## WORK INSTRUCTION
Every line in the listing below from the one with "ATOM 176 C CA" through the one with "ATOM 188 N N" is to be reproduced exactly, both ends included; leave out the rest.

## DATASET RECORDS
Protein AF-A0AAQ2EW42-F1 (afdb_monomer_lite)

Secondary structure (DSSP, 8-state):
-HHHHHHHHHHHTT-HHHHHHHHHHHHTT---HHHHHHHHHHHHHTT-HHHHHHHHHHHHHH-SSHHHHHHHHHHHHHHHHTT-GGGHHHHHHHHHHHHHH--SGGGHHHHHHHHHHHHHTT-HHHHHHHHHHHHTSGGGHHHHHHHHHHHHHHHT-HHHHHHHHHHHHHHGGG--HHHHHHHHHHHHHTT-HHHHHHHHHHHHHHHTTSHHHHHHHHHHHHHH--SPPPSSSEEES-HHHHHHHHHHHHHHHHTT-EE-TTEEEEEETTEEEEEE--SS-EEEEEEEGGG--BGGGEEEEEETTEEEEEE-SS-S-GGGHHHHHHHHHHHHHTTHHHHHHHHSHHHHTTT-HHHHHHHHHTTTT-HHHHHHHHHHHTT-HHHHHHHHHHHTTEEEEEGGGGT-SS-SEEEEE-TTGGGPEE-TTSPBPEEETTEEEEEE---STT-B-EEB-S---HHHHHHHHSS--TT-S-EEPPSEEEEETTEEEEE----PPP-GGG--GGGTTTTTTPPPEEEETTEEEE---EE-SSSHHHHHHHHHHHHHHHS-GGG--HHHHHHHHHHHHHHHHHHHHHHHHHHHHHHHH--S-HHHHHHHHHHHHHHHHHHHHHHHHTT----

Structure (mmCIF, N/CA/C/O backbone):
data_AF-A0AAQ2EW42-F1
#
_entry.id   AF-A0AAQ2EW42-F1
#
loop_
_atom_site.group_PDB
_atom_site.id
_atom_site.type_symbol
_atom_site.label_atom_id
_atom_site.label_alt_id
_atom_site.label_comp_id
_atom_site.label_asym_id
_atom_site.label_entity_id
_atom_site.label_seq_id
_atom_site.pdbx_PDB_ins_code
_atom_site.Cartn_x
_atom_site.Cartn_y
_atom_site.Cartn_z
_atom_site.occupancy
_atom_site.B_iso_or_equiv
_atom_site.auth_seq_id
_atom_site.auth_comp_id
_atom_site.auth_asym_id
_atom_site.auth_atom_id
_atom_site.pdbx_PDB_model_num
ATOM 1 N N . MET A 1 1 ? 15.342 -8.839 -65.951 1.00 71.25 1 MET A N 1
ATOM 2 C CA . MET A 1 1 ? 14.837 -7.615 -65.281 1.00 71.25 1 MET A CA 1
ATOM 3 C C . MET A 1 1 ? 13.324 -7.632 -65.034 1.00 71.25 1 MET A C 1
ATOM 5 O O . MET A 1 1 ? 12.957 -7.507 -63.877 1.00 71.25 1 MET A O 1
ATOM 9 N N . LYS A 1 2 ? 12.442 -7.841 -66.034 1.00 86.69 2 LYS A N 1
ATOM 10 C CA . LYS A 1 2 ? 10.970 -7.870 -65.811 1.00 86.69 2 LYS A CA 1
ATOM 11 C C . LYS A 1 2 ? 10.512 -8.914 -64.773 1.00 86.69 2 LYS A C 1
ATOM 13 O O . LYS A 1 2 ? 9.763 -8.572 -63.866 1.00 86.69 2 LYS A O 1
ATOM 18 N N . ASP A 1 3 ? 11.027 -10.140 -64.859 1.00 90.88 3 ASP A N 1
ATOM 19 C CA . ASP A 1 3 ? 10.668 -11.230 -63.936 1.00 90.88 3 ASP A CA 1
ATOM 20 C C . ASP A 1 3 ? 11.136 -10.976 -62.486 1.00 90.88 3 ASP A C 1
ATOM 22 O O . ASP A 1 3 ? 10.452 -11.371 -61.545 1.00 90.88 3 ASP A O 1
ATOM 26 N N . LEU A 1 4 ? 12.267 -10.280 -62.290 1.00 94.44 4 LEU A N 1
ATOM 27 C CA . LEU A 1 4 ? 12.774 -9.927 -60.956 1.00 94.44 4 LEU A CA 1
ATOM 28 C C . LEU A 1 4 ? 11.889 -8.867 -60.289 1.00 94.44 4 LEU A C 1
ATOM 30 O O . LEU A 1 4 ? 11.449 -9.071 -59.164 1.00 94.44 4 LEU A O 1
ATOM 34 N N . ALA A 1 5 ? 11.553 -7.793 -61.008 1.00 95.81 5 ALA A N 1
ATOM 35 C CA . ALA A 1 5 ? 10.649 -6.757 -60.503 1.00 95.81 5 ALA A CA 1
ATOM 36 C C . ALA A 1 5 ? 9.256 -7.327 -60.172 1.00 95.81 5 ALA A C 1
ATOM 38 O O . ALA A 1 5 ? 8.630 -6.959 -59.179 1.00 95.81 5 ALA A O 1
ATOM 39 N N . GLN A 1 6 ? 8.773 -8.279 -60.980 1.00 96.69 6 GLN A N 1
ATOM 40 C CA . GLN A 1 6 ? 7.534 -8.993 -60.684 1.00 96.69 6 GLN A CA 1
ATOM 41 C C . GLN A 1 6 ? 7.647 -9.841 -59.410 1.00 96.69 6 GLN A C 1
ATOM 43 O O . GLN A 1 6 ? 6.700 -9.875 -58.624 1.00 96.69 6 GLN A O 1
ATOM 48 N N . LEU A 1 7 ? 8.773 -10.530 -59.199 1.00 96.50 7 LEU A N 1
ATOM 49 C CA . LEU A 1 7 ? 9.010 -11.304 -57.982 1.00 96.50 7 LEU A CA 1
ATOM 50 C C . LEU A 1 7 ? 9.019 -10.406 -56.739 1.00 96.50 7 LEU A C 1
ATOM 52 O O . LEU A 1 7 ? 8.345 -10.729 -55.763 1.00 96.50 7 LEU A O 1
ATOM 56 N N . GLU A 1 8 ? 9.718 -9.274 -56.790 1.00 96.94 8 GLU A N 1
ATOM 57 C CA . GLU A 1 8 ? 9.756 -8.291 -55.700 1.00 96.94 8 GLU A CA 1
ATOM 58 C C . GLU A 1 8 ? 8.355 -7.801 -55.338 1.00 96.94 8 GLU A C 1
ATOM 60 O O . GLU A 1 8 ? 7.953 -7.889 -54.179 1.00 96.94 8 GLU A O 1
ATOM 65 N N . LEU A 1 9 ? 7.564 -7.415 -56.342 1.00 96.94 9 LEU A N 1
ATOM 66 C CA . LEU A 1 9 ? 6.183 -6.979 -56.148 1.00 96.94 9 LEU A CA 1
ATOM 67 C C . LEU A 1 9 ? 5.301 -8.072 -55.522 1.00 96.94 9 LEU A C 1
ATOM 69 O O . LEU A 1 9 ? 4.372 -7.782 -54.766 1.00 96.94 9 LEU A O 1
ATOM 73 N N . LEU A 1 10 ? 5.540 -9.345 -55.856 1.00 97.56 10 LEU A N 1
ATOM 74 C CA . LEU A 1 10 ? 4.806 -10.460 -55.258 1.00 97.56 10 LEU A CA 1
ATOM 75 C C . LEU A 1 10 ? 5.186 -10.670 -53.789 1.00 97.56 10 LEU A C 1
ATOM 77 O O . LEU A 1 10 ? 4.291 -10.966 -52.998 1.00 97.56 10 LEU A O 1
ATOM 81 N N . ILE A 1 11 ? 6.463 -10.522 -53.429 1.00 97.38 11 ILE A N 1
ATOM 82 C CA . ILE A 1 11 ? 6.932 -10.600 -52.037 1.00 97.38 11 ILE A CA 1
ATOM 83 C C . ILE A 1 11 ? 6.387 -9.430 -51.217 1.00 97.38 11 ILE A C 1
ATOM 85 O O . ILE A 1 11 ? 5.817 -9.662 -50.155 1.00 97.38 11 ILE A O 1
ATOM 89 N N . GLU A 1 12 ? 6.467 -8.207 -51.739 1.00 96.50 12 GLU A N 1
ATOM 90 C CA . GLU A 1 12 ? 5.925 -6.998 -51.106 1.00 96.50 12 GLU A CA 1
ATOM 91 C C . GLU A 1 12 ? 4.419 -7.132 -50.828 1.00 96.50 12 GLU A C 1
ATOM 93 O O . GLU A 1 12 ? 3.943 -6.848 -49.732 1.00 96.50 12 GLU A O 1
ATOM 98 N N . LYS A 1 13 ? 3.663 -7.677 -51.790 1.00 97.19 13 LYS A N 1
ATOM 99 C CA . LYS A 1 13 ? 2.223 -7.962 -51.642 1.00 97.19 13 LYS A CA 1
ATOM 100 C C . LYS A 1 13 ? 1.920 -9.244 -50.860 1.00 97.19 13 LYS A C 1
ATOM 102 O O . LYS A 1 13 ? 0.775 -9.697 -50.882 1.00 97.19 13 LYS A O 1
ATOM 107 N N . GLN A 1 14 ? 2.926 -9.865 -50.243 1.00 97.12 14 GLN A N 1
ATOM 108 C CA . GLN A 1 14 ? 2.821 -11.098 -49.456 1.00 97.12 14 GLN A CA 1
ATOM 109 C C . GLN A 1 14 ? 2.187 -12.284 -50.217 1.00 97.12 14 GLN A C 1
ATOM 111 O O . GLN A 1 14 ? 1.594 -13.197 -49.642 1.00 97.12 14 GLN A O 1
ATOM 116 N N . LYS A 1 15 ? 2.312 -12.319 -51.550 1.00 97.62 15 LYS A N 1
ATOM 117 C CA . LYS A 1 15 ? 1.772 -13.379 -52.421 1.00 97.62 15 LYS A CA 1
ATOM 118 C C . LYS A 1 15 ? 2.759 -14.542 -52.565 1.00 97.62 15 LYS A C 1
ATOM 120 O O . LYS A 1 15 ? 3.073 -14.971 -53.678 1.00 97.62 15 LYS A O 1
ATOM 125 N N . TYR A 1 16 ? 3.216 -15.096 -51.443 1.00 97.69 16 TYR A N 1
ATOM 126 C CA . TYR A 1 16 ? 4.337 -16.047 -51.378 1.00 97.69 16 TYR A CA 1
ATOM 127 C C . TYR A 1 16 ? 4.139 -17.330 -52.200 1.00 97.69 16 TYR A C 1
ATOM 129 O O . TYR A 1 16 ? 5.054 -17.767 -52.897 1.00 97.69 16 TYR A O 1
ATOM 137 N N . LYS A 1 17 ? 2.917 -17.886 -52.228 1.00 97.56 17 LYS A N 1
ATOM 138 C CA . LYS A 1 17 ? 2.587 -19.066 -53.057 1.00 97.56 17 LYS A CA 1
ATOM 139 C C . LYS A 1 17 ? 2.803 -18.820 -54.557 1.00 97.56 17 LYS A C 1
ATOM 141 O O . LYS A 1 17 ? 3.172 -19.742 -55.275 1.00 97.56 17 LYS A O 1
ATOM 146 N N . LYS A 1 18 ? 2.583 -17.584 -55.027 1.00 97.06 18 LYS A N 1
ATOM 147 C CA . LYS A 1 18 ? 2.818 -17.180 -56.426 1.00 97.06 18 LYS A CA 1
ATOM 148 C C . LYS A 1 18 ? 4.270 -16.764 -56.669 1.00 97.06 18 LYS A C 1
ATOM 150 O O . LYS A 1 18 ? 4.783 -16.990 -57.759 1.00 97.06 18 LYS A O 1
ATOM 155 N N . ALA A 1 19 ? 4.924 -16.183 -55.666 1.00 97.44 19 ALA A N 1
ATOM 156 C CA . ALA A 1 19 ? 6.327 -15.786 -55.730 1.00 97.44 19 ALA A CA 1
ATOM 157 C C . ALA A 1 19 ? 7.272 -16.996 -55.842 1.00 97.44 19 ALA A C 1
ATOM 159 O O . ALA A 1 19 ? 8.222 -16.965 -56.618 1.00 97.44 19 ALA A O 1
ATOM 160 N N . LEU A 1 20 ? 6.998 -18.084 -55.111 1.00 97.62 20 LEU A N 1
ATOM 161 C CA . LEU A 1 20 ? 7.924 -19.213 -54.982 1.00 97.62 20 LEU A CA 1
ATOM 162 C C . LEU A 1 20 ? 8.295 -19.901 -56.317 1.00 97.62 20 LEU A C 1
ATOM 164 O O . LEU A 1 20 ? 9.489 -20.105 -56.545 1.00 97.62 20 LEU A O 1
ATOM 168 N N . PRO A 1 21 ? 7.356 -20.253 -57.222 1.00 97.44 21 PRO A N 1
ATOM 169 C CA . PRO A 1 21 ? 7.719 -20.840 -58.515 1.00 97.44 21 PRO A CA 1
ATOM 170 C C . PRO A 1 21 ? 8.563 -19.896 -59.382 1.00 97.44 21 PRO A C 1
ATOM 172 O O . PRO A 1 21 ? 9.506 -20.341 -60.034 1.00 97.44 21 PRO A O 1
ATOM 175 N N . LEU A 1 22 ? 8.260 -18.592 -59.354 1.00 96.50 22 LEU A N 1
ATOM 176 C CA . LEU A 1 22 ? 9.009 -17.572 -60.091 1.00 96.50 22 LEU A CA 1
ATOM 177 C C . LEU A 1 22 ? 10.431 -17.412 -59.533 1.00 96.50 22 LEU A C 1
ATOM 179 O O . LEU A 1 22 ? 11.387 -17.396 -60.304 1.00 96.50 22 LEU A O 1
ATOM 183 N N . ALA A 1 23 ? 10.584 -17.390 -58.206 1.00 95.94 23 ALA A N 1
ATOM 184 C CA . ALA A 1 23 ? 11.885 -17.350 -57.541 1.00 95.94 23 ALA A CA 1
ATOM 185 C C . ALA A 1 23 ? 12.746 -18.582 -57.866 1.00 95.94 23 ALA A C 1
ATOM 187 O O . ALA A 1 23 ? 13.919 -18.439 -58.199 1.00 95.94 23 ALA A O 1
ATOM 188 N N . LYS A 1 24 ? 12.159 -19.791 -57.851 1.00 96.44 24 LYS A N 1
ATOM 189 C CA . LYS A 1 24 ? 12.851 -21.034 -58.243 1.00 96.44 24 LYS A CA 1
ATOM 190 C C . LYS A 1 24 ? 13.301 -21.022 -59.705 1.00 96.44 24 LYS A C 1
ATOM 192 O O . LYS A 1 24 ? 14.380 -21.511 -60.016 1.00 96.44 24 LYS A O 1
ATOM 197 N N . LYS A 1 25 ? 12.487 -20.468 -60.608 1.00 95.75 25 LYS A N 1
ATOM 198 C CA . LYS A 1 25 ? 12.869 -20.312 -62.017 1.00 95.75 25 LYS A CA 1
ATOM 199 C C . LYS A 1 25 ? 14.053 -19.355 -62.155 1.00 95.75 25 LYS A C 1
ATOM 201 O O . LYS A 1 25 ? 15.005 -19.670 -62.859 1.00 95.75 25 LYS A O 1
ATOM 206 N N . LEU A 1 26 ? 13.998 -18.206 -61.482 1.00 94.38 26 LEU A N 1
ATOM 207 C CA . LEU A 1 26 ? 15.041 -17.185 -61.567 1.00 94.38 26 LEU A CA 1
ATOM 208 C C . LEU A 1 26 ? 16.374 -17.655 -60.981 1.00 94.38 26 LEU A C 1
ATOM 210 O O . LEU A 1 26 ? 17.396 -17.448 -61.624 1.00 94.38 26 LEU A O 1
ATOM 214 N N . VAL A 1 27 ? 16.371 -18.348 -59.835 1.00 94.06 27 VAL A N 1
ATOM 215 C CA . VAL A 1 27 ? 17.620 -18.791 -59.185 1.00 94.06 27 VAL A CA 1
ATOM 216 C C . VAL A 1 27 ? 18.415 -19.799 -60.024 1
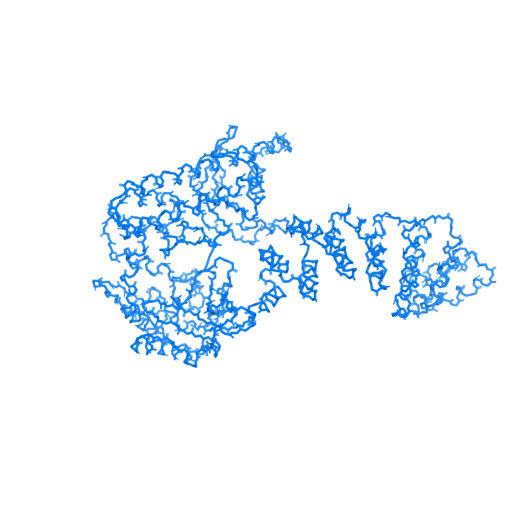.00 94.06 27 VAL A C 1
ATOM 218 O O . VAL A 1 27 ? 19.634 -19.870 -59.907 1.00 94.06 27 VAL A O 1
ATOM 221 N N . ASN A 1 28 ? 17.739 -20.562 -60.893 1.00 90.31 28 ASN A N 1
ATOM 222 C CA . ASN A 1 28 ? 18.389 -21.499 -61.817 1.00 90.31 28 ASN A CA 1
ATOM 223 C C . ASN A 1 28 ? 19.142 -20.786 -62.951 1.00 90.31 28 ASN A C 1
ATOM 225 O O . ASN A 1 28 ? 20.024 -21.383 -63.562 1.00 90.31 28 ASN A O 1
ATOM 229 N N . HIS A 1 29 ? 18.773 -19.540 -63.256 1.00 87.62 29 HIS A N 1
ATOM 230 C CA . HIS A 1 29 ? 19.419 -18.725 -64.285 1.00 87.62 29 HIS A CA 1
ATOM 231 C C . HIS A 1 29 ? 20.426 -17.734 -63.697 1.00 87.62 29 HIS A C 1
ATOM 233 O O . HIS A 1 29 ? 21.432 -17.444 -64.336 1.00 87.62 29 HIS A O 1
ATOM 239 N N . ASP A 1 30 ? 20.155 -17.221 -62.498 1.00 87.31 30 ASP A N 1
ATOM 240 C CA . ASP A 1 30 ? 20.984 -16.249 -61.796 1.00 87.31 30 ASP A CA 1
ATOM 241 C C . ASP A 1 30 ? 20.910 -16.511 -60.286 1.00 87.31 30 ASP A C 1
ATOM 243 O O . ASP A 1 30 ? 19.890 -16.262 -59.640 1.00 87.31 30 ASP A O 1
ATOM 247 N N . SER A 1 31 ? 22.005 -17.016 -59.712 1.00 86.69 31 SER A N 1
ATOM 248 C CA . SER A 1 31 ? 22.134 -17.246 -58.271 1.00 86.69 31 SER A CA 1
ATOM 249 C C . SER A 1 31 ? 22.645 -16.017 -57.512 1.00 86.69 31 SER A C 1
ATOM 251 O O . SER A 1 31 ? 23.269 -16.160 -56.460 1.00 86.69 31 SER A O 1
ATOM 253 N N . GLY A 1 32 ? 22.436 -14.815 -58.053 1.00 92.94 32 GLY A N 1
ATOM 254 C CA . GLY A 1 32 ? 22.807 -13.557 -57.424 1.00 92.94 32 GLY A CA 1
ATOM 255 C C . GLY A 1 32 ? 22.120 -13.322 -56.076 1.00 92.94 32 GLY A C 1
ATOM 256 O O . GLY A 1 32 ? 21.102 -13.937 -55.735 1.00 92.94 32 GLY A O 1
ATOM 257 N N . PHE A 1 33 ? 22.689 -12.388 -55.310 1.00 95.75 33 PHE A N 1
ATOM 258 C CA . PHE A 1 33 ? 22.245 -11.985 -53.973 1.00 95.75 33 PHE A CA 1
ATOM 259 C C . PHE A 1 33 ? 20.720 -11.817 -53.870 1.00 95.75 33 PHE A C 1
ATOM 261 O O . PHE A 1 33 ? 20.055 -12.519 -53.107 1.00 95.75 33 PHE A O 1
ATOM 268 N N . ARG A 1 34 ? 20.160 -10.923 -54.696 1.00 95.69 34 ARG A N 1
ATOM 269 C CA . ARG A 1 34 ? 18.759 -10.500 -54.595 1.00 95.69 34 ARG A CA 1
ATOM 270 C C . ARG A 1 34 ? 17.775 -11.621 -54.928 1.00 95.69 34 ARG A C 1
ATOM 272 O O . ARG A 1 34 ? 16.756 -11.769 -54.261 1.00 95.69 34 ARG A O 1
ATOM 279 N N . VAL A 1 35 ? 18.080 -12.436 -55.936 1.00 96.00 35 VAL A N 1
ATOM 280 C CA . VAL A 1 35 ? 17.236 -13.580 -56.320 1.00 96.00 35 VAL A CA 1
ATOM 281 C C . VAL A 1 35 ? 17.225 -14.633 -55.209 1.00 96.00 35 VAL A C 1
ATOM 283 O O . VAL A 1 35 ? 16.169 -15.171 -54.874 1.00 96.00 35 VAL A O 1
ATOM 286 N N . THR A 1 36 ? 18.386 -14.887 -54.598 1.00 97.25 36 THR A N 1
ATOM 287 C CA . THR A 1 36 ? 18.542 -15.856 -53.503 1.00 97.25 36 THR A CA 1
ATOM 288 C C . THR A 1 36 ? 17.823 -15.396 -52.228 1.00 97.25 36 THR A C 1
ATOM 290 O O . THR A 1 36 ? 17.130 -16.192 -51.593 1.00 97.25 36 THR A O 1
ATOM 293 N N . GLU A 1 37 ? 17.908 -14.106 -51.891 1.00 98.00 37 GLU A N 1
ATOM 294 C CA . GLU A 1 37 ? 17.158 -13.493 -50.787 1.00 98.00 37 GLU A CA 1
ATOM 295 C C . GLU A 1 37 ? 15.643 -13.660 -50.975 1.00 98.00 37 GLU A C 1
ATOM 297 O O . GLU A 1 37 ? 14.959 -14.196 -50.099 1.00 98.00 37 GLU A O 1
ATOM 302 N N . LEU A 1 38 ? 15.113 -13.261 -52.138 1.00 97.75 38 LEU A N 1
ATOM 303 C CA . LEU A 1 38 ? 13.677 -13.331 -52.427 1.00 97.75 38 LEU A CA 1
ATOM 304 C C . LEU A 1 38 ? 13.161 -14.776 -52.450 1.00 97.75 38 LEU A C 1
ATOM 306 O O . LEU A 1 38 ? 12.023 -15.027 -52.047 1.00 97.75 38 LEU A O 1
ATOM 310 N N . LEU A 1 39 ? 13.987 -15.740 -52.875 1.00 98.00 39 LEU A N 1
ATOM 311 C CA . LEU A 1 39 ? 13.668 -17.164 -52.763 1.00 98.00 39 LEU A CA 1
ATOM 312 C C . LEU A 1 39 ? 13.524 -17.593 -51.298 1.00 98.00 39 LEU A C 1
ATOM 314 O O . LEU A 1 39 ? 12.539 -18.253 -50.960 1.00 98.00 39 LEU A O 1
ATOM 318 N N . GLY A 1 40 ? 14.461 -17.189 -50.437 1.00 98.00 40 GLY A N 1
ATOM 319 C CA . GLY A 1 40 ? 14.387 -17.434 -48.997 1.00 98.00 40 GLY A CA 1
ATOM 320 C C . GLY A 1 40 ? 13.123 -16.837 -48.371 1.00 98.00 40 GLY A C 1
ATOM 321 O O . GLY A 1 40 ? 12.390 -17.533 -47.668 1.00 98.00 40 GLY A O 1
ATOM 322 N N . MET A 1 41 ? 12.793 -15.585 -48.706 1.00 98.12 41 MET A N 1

## ANSWER AREA
ATOM 176 C CA . LEU A 1 22 ? 9.009 -17.572 -60.091 1.00 96.50 22 LEU A CA 1
ATOM 177 C C . LEU A 1 22 ? 10.431 -17.412 -59.533 1.00 96.50 22 LEU A C 1
ATOM 179 O O . LEU A 1 22 ? 11.387 -17.396 -60.304 1.00 96.50 22 LEU A O 1
ATOM 183 N N . ALA A 1 23 ? 10.584 -17.390 -58.206 1.00 95.94 23 ALA A N 1
ATOM 184 C CA . ALA A 1 23 ? 11.885 -17.350 -57.541 1.00 95.94 23 ALA A CA 1
ATOM 185 C C . ALA A 1 23 ? 12.746 -18.582 -57.866 1.00 95.94 23 ALA A C 1
ATOM 187 O O . ALA A 1 23 ? 13.919 -18.439 -58.199 1.00 95.94 23 ALA A O 1
ATOM 188 N N . LYS A 1 24 ? 12.159 -19.791 -57.851 1.00 96.44 24 LYS A N 1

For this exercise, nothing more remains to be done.